* Stored data entries
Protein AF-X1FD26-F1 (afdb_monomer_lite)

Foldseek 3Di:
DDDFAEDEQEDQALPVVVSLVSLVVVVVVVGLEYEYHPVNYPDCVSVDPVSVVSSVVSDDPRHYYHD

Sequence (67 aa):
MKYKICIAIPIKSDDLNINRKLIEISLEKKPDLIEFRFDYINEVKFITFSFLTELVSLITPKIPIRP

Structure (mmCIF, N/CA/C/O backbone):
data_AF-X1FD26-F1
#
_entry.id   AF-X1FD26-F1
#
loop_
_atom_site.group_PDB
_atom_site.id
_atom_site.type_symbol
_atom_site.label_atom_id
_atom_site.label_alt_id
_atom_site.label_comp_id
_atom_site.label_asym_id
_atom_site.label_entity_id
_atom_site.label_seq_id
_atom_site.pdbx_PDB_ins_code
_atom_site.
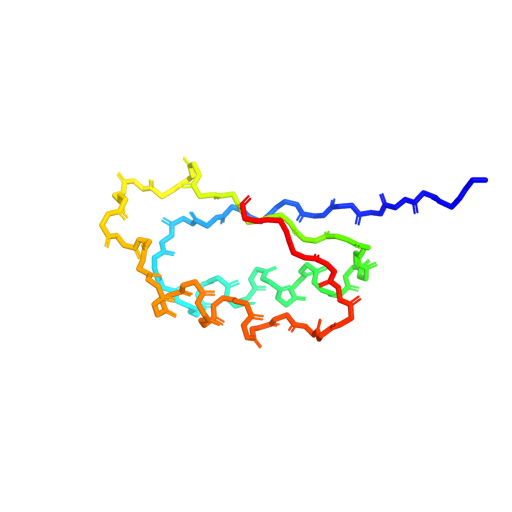Cartn_x
_atom_site.Cartn_y
_atom_site.Cartn_z
_atom_site.occupancy
_atom_site.B_iso_or_equiv
_atom_site.auth_seq_id
_atom_site.auth_comp_id
_atom_site.auth_asym_id
_atom_site.auth_atom_id
_atom_site.pdbx_PDB_model_num
ATOM 1 N N . MET A 1 1 ? -25.086 2.694 13.204 1.00 46.28 1 MET A N 1
ATOM 2 C CA . MET A 1 1 ? -24.209 2.318 12.072 1.00 46.28 1 MET A CA 1
ATOM 3 C C . MET A 1 1 ? -22.852 2.966 12.295 1.00 46.28 1 MET A C 1
ATOM 5 O O . MET A 1 1 ? -22.815 4.170 12.499 1.00 46.28 1 MET A O 1
ATOM 9 N N . LYS A 1 2 ? -21.761 2.193 12.345 1.00 67.00 2 LYS A N 1
ATOM 10 C CA . LYS A 1 2 ? -20.403 2.751 12.429 1.00 67.00 2 LYS A CA 1
ATOM 11 C C . LYS A 1 2 ? -19.962 3.043 10.994 1.00 67.00 2 LYS A C 1
ATOM 13 O O . LYS A 1 2 ? -19.824 2.104 10.214 1.00 67.00 2 LYS A O 1
ATOM 18 N N . TYR A 1 3 ? -19.861 4.317 10.624 1.00 66.88 3 TYR A N 1
ATOM 19 C CA . TYR A 1 3 ? -19.338 4.704 9.314 1.00 66.88 3 TYR A CA 1
ATOM 20 C C . TYR A 1 3 ? -17.904 4.185 9.196 1.00 66.88 3 TYR A C 1
ATOM 22 O O . TYR A 1 3 ? -17.125 4.364 10.130 1.00 66.88 3 TYR A O 1
ATOM 30 N N . LYS A 1 4 ? -17.592 3.505 8.089 1.00 82.94 4 LYS A N 1
ATOM 31 C CA . LYS A 1 4 ? -16.233 3.061 7.780 1.00 82.94 4 LYS A CA 1
ATOM 32 C C . LYS A 1 4 ? -15.581 4.087 6.864 1.00 82.94 4 LYS A C 1
ATOM 34 O O . LYS A 1 4 ? -16.156 4.420 5.830 1.00 82.94 4 LYS A O 1
ATOM 39 N N . ILE A 1 5 ? -14.413 4.586 7.241 1.00 85.12 5 ILE A N 1
ATOM 40 C CA . ILE A 1 5 ? -13.649 5.545 6.443 1.00 85.12 5 ILE A CA 1
ATOM 41 C C . ILE A 1 5 ? -12.755 4.761 5.481 1.00 85.12 5 ILE A C 1
ATOM 43 O O . ILE A 1 5 ? -11.890 4.006 5.917 1.00 85.12 5 ILE A O 1
ATOM 47 N N . CYS A 1 6 ? -12.963 4.949 4.177 1.00 90.12 6 CYS A N 1
ATOM 48 C CA . CYS A 1 6 ? -12.041 4.489 3.140 1.00 90.12 6 CYS A CA 1
ATOM 49 C C . CYS A 1 6 ? -11.194 5.669 2.664 1.00 90.12 6 CYS A C 1
ATOM 51 O O . CYS A 1 6 ? -11.743 6.736 2.381 1.00 90.12 6 CYS A O 1
ATOM 53 N N . ILE A 1 7 ? -9.880 5.477 2.559 1.00 92.19 7 ILE A N 1
ATOM 54 C CA . ILE A 1 7 ? -8.983 6.448 1.932 1.00 92.19 7 ILE A CA 1
ATOM 55 C C . ILE A 1 7 ? -8.394 5.829 0.669 1.00 92.19 7 ILE A C 1
ATOM 57 O O . ILE A 1 7 ? -7.674 4.833 0.729 1.00 92.19 7 ILE A O 1
ATOM 61 N N . ALA A 1 8 ? -8.700 6.453 -0.466 1.00 93.44 8 ALA A N 1
ATOM 62 C CA . ALA A 1 8 ? -8.130 6.112 -1.758 1.00 93.44 8 ALA A CA 1
ATOM 63 C C . ALA A 1 8 ? -6.830 6.902 -1.974 1.00 93.44 8 ALA A C 1
ATOM 65 O O . ALA A 1 8 ? -6.843 8.135 -1.991 1.00 93.44 8 ALA A O 1
ATOM 66 N N . ILE A 1 9 ? -5.710 6.197 -2.126 1.00 93.50 9 ILE A N 1
ATOM 67 C CA . ILE A 1 9 ? -4.378 6.783 -2.288 1.00 93.50 9 ILE A CA 1
ATOM 68 C C . ILE A 1 9 ? -3.969 6.678 -3.763 1.00 93.50 9 ILE A C 1
ATOM 70 O O . ILE A 1 9 ? -3.779 5.562 -4.252 1.00 93.50 9 ILE A O 1
ATOM 74 N N . PRO A 1 10 ? -3.812 7.805 -4.483 1.00 93.12 10 PRO A N 1
ATOM 75 C CA . PRO A 1 10 ? -3.357 7.794 -5.869 1.00 93.12 10 PRO A CA 1
ATOM 76 C C . PRO A 1 10 ? -1.862 7.476 -5.938 1.00 93.12 10 PRO A C 1
ATOM 78 O O . PRO A 1 10 ? -1.032 8.279 -5.507 1.00 93.12 10 PRO A O 1
ATOM 81 N N . ILE A 1 11 ? -1.521 6.324 -6.514 1.00 93.38 11 ILE A N 1
ATOM 82 C CA . ILE A 1 11 ? -0.136 5.903 -6.735 1.00 93.38 11 ILE A CA 1
ATOM 83 C C . ILE A 1 11 ? 0.310 6.432 -8.098 1.00 93.38 11 ILE A C 1
ATOM 85 O O . ILE A 1 11 ? -0.129 5.951 -9.139 1.00 93.38 11 ILE A O 1
ATOM 89 N N . LYS A 1 12 ? 1.147 7.474 -8.084 1.00 90.81 12 LYS A N 1
ATOM 90 C CA . LYS A 1 12 ? 1.550 8.220 -9.295 1.00 90.81 12 LYS A CA 1
ATOM 91 C C . LYS A 1 12 ? 2.889 7.772 -9.883 1.00 90.81 12 LYS A C 1
ATOM 93 O O . LYS A 1 12 ? 3.170 8.060 -11.043 1.00 90.81 12 LYS A O 1
ATOM 98 N N . SER A 1 13 ? 3.720 7.109 -9.088 1.00 89.62 13 SER A N 1
ATOM 99 C CA . SER A 1 13 ? 5.038 6.605 -9.481 1.00 89.62 13 SER A CA 1
ATOM 100 C C . SER A 1 13 ? 5.404 5.366 -8.662 1.00 89.62 13 SER A C 1
ATOM 102 O O . SER A 1 13 ? 4.771 5.077 -7.645 1.00 89.62 13 SER A O 1
ATOM 104 N N . ASP A 1 14 ? 6.442 4.655 -9.093 1.00 87.62 14 ASP A N 1
ATOM 105 C CA . ASP A 1 14 ? 7.110 3.578 -8.352 1.00 87.62 14 ASP A CA 1
ATOM 106 C C . ASP A 1 14 ? 8.032 4.076 -7.229 1.00 87.62 14 ASP A C 1
ATOM 108 O O . ASP A 1 14 ? 8.558 3.277 -6.456 1.00 87.62 14 ASP A O 1
ATOM 112 N N . ASP A 1 15 ? 8.204 5.392 -7.083 1.00 90.44 15 ASP A N 1
ATOM 113 C CA . ASP A 1 15 ? 8.991 5.965 -5.993 1.00 90.44 15 ASP A CA 1
ATOM 114 C C . ASP A 1 15 ? 8.290 5.753 -4.640 1.00 90.44 15 ASP A C 1
ATOM 116 O O . ASP A 1 15 ? 7.341 6.451 -4.255 1.00 90.44 15 ASP A O 1
ATOM 120 N N . LEU A 1 16 ? 8.799 4.783 -3.884 1.00 88.00 16 LEU A N 1
ATOM 121 C CA . LEU A 1 16 ? 8.308 4.437 -2.555 1.00 88.00 16 LEU A CA 1
ATOM 122 C C . LEU A 1 16 ? 8.390 5.590 -1.558 1.00 88.00 16 LEU A C 1
ATOM 124 O O . LEU A 1 16 ? 7.580 5.619 -0.638 1.00 88.00 16 LEU A O 1
ATOM 128 N N . ASN A 1 17 ? 9.326 6.532 -1.693 1.00 89.31 17 ASN A N 1
ATOM 129 C CA . ASN A 1 17 ? 9.443 7.638 -0.740 1.00 89.31 17 ASN A CA 1
ATOM 130 C C . ASN A 1 17 ? 8.256 8.596 -0.870 1.00 89.31 17 ASN A C 1
ATOM 132 O O . ASN A 1 17 ? 7.699 9.043 0.137 1.00 89.31 17 ASN A O 1
ATOM 136 N N . ILE A 1 18 ? 7.829 8.862 -2
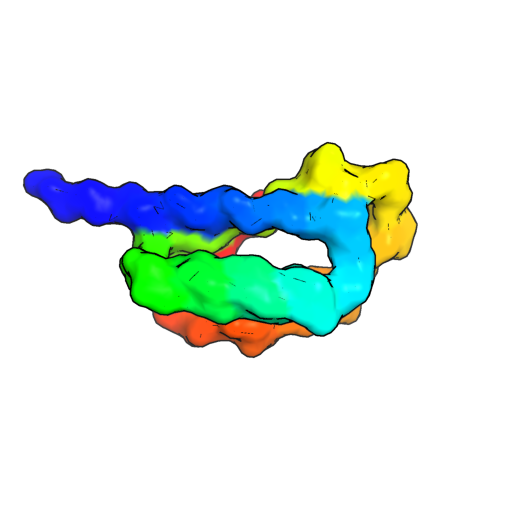.108 1.00 88.31 18 ILE A N 1
ATOM 137 C CA . ILE A 1 18 ? 6.642 9.673 -2.397 1.00 88.31 18 ILE A CA 1
ATOM 138 C C . ILE A 1 18 ? 5.391 8.963 -1.873 1.00 88.31 18 ILE A C 1
ATOM 140 O O . ILE A 1 18 ? 4.593 9.561 -1.145 1.00 88.31 18 ILE A O 1
ATOM 144 N N . ASN A 1 19 ? 5.244 7.675 -2.193 1.00 91.12 19 ASN A N 1
ATOM 145 C CA . ASN A 1 19 ? 4.080 6.887 -1.788 1.00 91.12 19 ASN A CA 1
ATOM 146 C C . ASN A 1 19 ? 4.007 6.701 -0.263 1.00 91.12 19 ASN A C 1
ATOM 148 O O . ASN A 1 19 ? 2.929 6.827 0.317 1.00 91.12 19 ASN A O 1
ATOM 152 N N . ARG A 1 20 ? 5.146 6.492 0.410 1.00 91.56 20 ARG A N 1
ATOM 153 C CA . ARG A 1 20 ? 5.241 6.356 1.872 1.00 91.56 20 ARG A CA 1
ATOM 154 C C . ARG A 1 20 ? 4.654 7.559 2.591 1.00 91.56 20 ARG A C 1
ATOM 156 O O . ARG A 1 20 ? 3.813 7.379 3.464 1.00 91.56 20 ARG A O 1
ATOM 163 N N . LYS A 1 21 ? 5.026 8.774 2.187 1.00 92.00 21 LYS A N 1
ATOM 164 C CA . LYS A 1 21 ? 4.514 9.997 2.818 1.00 92.00 21 LYS A CA 1
ATOM 165 C C . LYS A 1 21 ? 2.991 10.113 2.694 1.00 92.00 21 LYS A C 1
ATOM 167 O O . LYS A 1 21 ? 2.320 10.517 3.639 1.00 92.00 21 LYS A O 1
ATOM 172 N N . LEU A 1 22 ? 2.434 9.745 1.538 1.00 91.69 22 LEU A N 1
ATOM 173 C CA . LEU A 1 22 ? 0.983 9.741 1.324 1.00 91.69 22 LEU A CA 1
ATOM 174 C C . LEU A 1 22 ? 0.280 8.689 2.188 1.00 91.69 22 LEU A C 1
ATOM 176 O O . LEU A 1 22 ? -0.782 8.963 2.751 1.00 91.69 22 LEU A O 1
ATOM 180 N N . ILE A 1 23 ? 0.881 7.506 2.319 1.00 91.50 23 ILE A N 1
ATOM 181 C CA . ILE A 1 23 ? 0.372 6.421 3.162 1.00 91.50 23 ILE A CA 1
ATOM 182 C C . ILE A 1 23 ? 0.391 6.828 4.634 1.00 91.50 23 ILE A C 1
ATOM 184 O O . ILE A 1 23 ? -0.627 6.688 5.301 1.00 91.50 23 ILE A O 1
ATOM 188 N N . GLU A 1 24 ? 1.484 7.405 5.129 1.00 92.06 24 GLU A N 1
ATOM 189 C CA . GLU A 1 24 ? 1.603 7.871 6.517 1.00 92.06 24 GLU A CA 1
ATOM 190 C C . GLU A 1 24 ? 0.523 8.907 6.864 1.00 92.06 24 GLU A C 1
ATOM 192 O O . GLU A 1 24 ? -0.228 8.715 7.820 1.00 92.06 24 GLU A O 1
ATOM 197 N N . ILE A 1 25 ? 0.352 9.937 6.026 1.00 92.06 25 ILE A N 1
ATOM 198 C CA . ILE A 1 25 ? -0.701 10.956 6.201 1.00 92.06 25 ILE A CA 1
ATOM 199 C C . ILE A 1 25 ? -2.098 10.319 6.202 1.00 92.06 25 ILE A C 1
ATOM 201 O O . ILE A 1 25 ? -2.987 10.737 6.947 1.00 92.06 25 ILE A O 1
ATOM 205 N N . SER A 1 26 ? -2.309 9.305 5.362 1.00 91.44 26 SER A N 1
ATOM 206 C CA . SER A 1 26 ? -3.582 8.585 5.294 1.00 91.44 26 SER A CA 1
ATOM 207 C C . SER A 1 26 ? -3.826 7.769 6.564 1.00 91.44 26 SER A C 1
ATOM 209 O O . SER A 1 26 ? -4.928 7.792 7.106 1.00 91.44 26 SER A O 1
ATOM 211 N N . LEU A 1 27 ? -2.797 7.101 7.088 1.00 90.31 27 LEU A N 1
ATOM 212 C CA . LEU A 1 27 ? -2.869 6.303 8.312 1.00 90.31 27 LEU A CA 1
ATOM 213 C C . LEU A 1 27 ? -3.145 7.156 9.560 1.00 90.31 27 LEU A C 1
ATOM 215 O O . LEU A 1 27 ? -3.881 6.711 10.442 1.00 90.31 27 LEU A O 1
ATOM 219 N N . GLU A 1 28 ? -2.649 8.397 9.623 1.00 91.88 28 GLU A N 1
ATOM 220 C CA . GLU A 1 28 ? -2.959 9.341 10.712 1.00 91.88 28 GLU A CA 1
ATOM 221 C C . GLU A 1 28 ? -4.465 9.610 10.860 1.00 91.88 28 GLU A C 1
ATOM 223 O O . GLU A 1 28 ? -4.954 9.880 11.961 1.00 91.88 28 GLU A O 1
ATOM 228 N N .
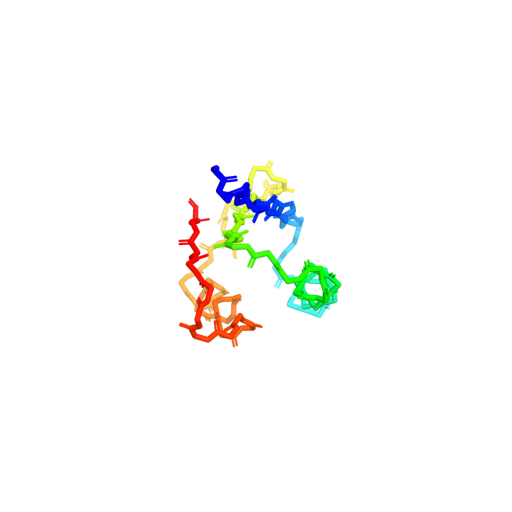 LYS A 1 29 ? -5.229 9.493 9.767 1.00 90.12 29 LYS A N 1
ATOM 229 C CA . LYS A 1 29 ? -6.691 9.651 9.769 1.00 90.12 29 LYS A CA 1
ATOM 230 C C . LYS A 1 29 ? -7.438 8.433 10.317 1.00 90.12 29 LYS A C 1
ATOM 232 O O . LYS A 1 29 ? -8.658 8.497 10.438 1.00 90.12 29 LYS A O 1
ATOM 237 N N . LYS A 1 30 ? -6.725 7.358 10.677 1.00 89.00 30 LYS A N 1
ATOM 238 C CA . LYS A 1 30 ? -7.268 6.092 11.201 1.00 89.00 30 LYS A CA 1
ATOM 239 C C . LYS A 1 30 ? -8.374 5.508 10.303 1.00 89.00 30 LYS A C 1
ATOM 241 O O . LYS A 1 30 ? -9.492 5.311 10.782 1.00 89.00 30 LYS A O 1
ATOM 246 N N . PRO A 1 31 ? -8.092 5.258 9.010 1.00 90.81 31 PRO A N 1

* The problem
Starting at the line above that holds "ATOM 3 C C ." and ending at the line that holds "ATOM 49 C C", transcribe each line exactly and include no other lines.

* Output of the task
ATOM 3 C C . MET A 1 1 ? -22.852 2.966 12.295 1.00 46.28 1 MET A C 1
ATOM 5 O O . MET A 1 1 ? -22.815 4.170 12.499 1.00 46.28 1 MET A O 1
ATOM 9 N N . LYS A 1 2 ? -21.761 2.193 12.345 1.00 67.00 2 LYS A N 1
ATOM 10 C CA . LYS A 1 2 ? -20.403 2.751 12.429 1.00 67.00 2 LYS A CA 1
ATOM 11 C C . LYS A 1 2 ? -19.962 3.043 10.994 1.00 67.00 2 LYS A C 1
ATOM 13 O O . LYS A 1 2 ? -19.824 2.104 10.214 1.00 67.00 2 LYS A O 1
ATOM 18 N N . TYR A 1 3 ? -19.861 4.317 10.624 1.00 66.88 3 TYR A N 1
ATOM 19 C CA . TYR A 1 3 ? -19.338 4.704 9.314 1.00 66.88 3 TYR A CA 1
ATOM 20 C C . TYR A 1 3 ? -17.904 4.185 9.196 1.00 66.88 3 TYR A C 1
ATOM 22 O O . TYR A 1 3 ? -17.125 4.364 10.130 1.00 66.88 3 TYR A O 1
ATOM 30 N N . LYS A 1 4 ? -17.592 3.505 8.089 1.00 82.94 4 LYS A N 1
ATOM 31 C CA . LYS A 1 4 ? -16.233 3.061 7.780 1.00 82.94 4 LYS A CA 1
ATOM 32 C C . LYS A 1 4 ? -15.581 4.087 6.864 1.00 82.94 4 LYS A C 1
ATOM 34 O O . LYS A 1 4 ? -16.156 4.420 5.830 1.00 82.94 4 LYS A O 1
ATOM 39 N N . ILE A 1 5 ? -14.413 4.586 7.241 1.00 85.12 5 ILE A N 1
ATOM 40 C CA . ILE A 1 5 ? -13.649 5.545 6.443 1.00 85.12 5 ILE A CA 1
ATOM 41 C C . ILE A 1 5 ? -12.755 4.761 5.481 1.00 85.12 5 ILE A C 1
ATOM 43 O O . ILE A 1 5 ? -11.890 4.006 5.917 1.00 85.12 5 ILE A O 1
ATOM 47 N N . CYS A 1 6 ? -12.963 4.949 4.177 1.00 90.12 6 CYS A N 1
ATOM 48 C CA . CYS A 1 6 ? -12.041 4.489 3.140 1.00 90.12 6 CYS A CA 1
ATOM 49 C C . CYS A 1 6 ? -11.194 5.669 2.664 1.00 90.12 6 CYS A C 1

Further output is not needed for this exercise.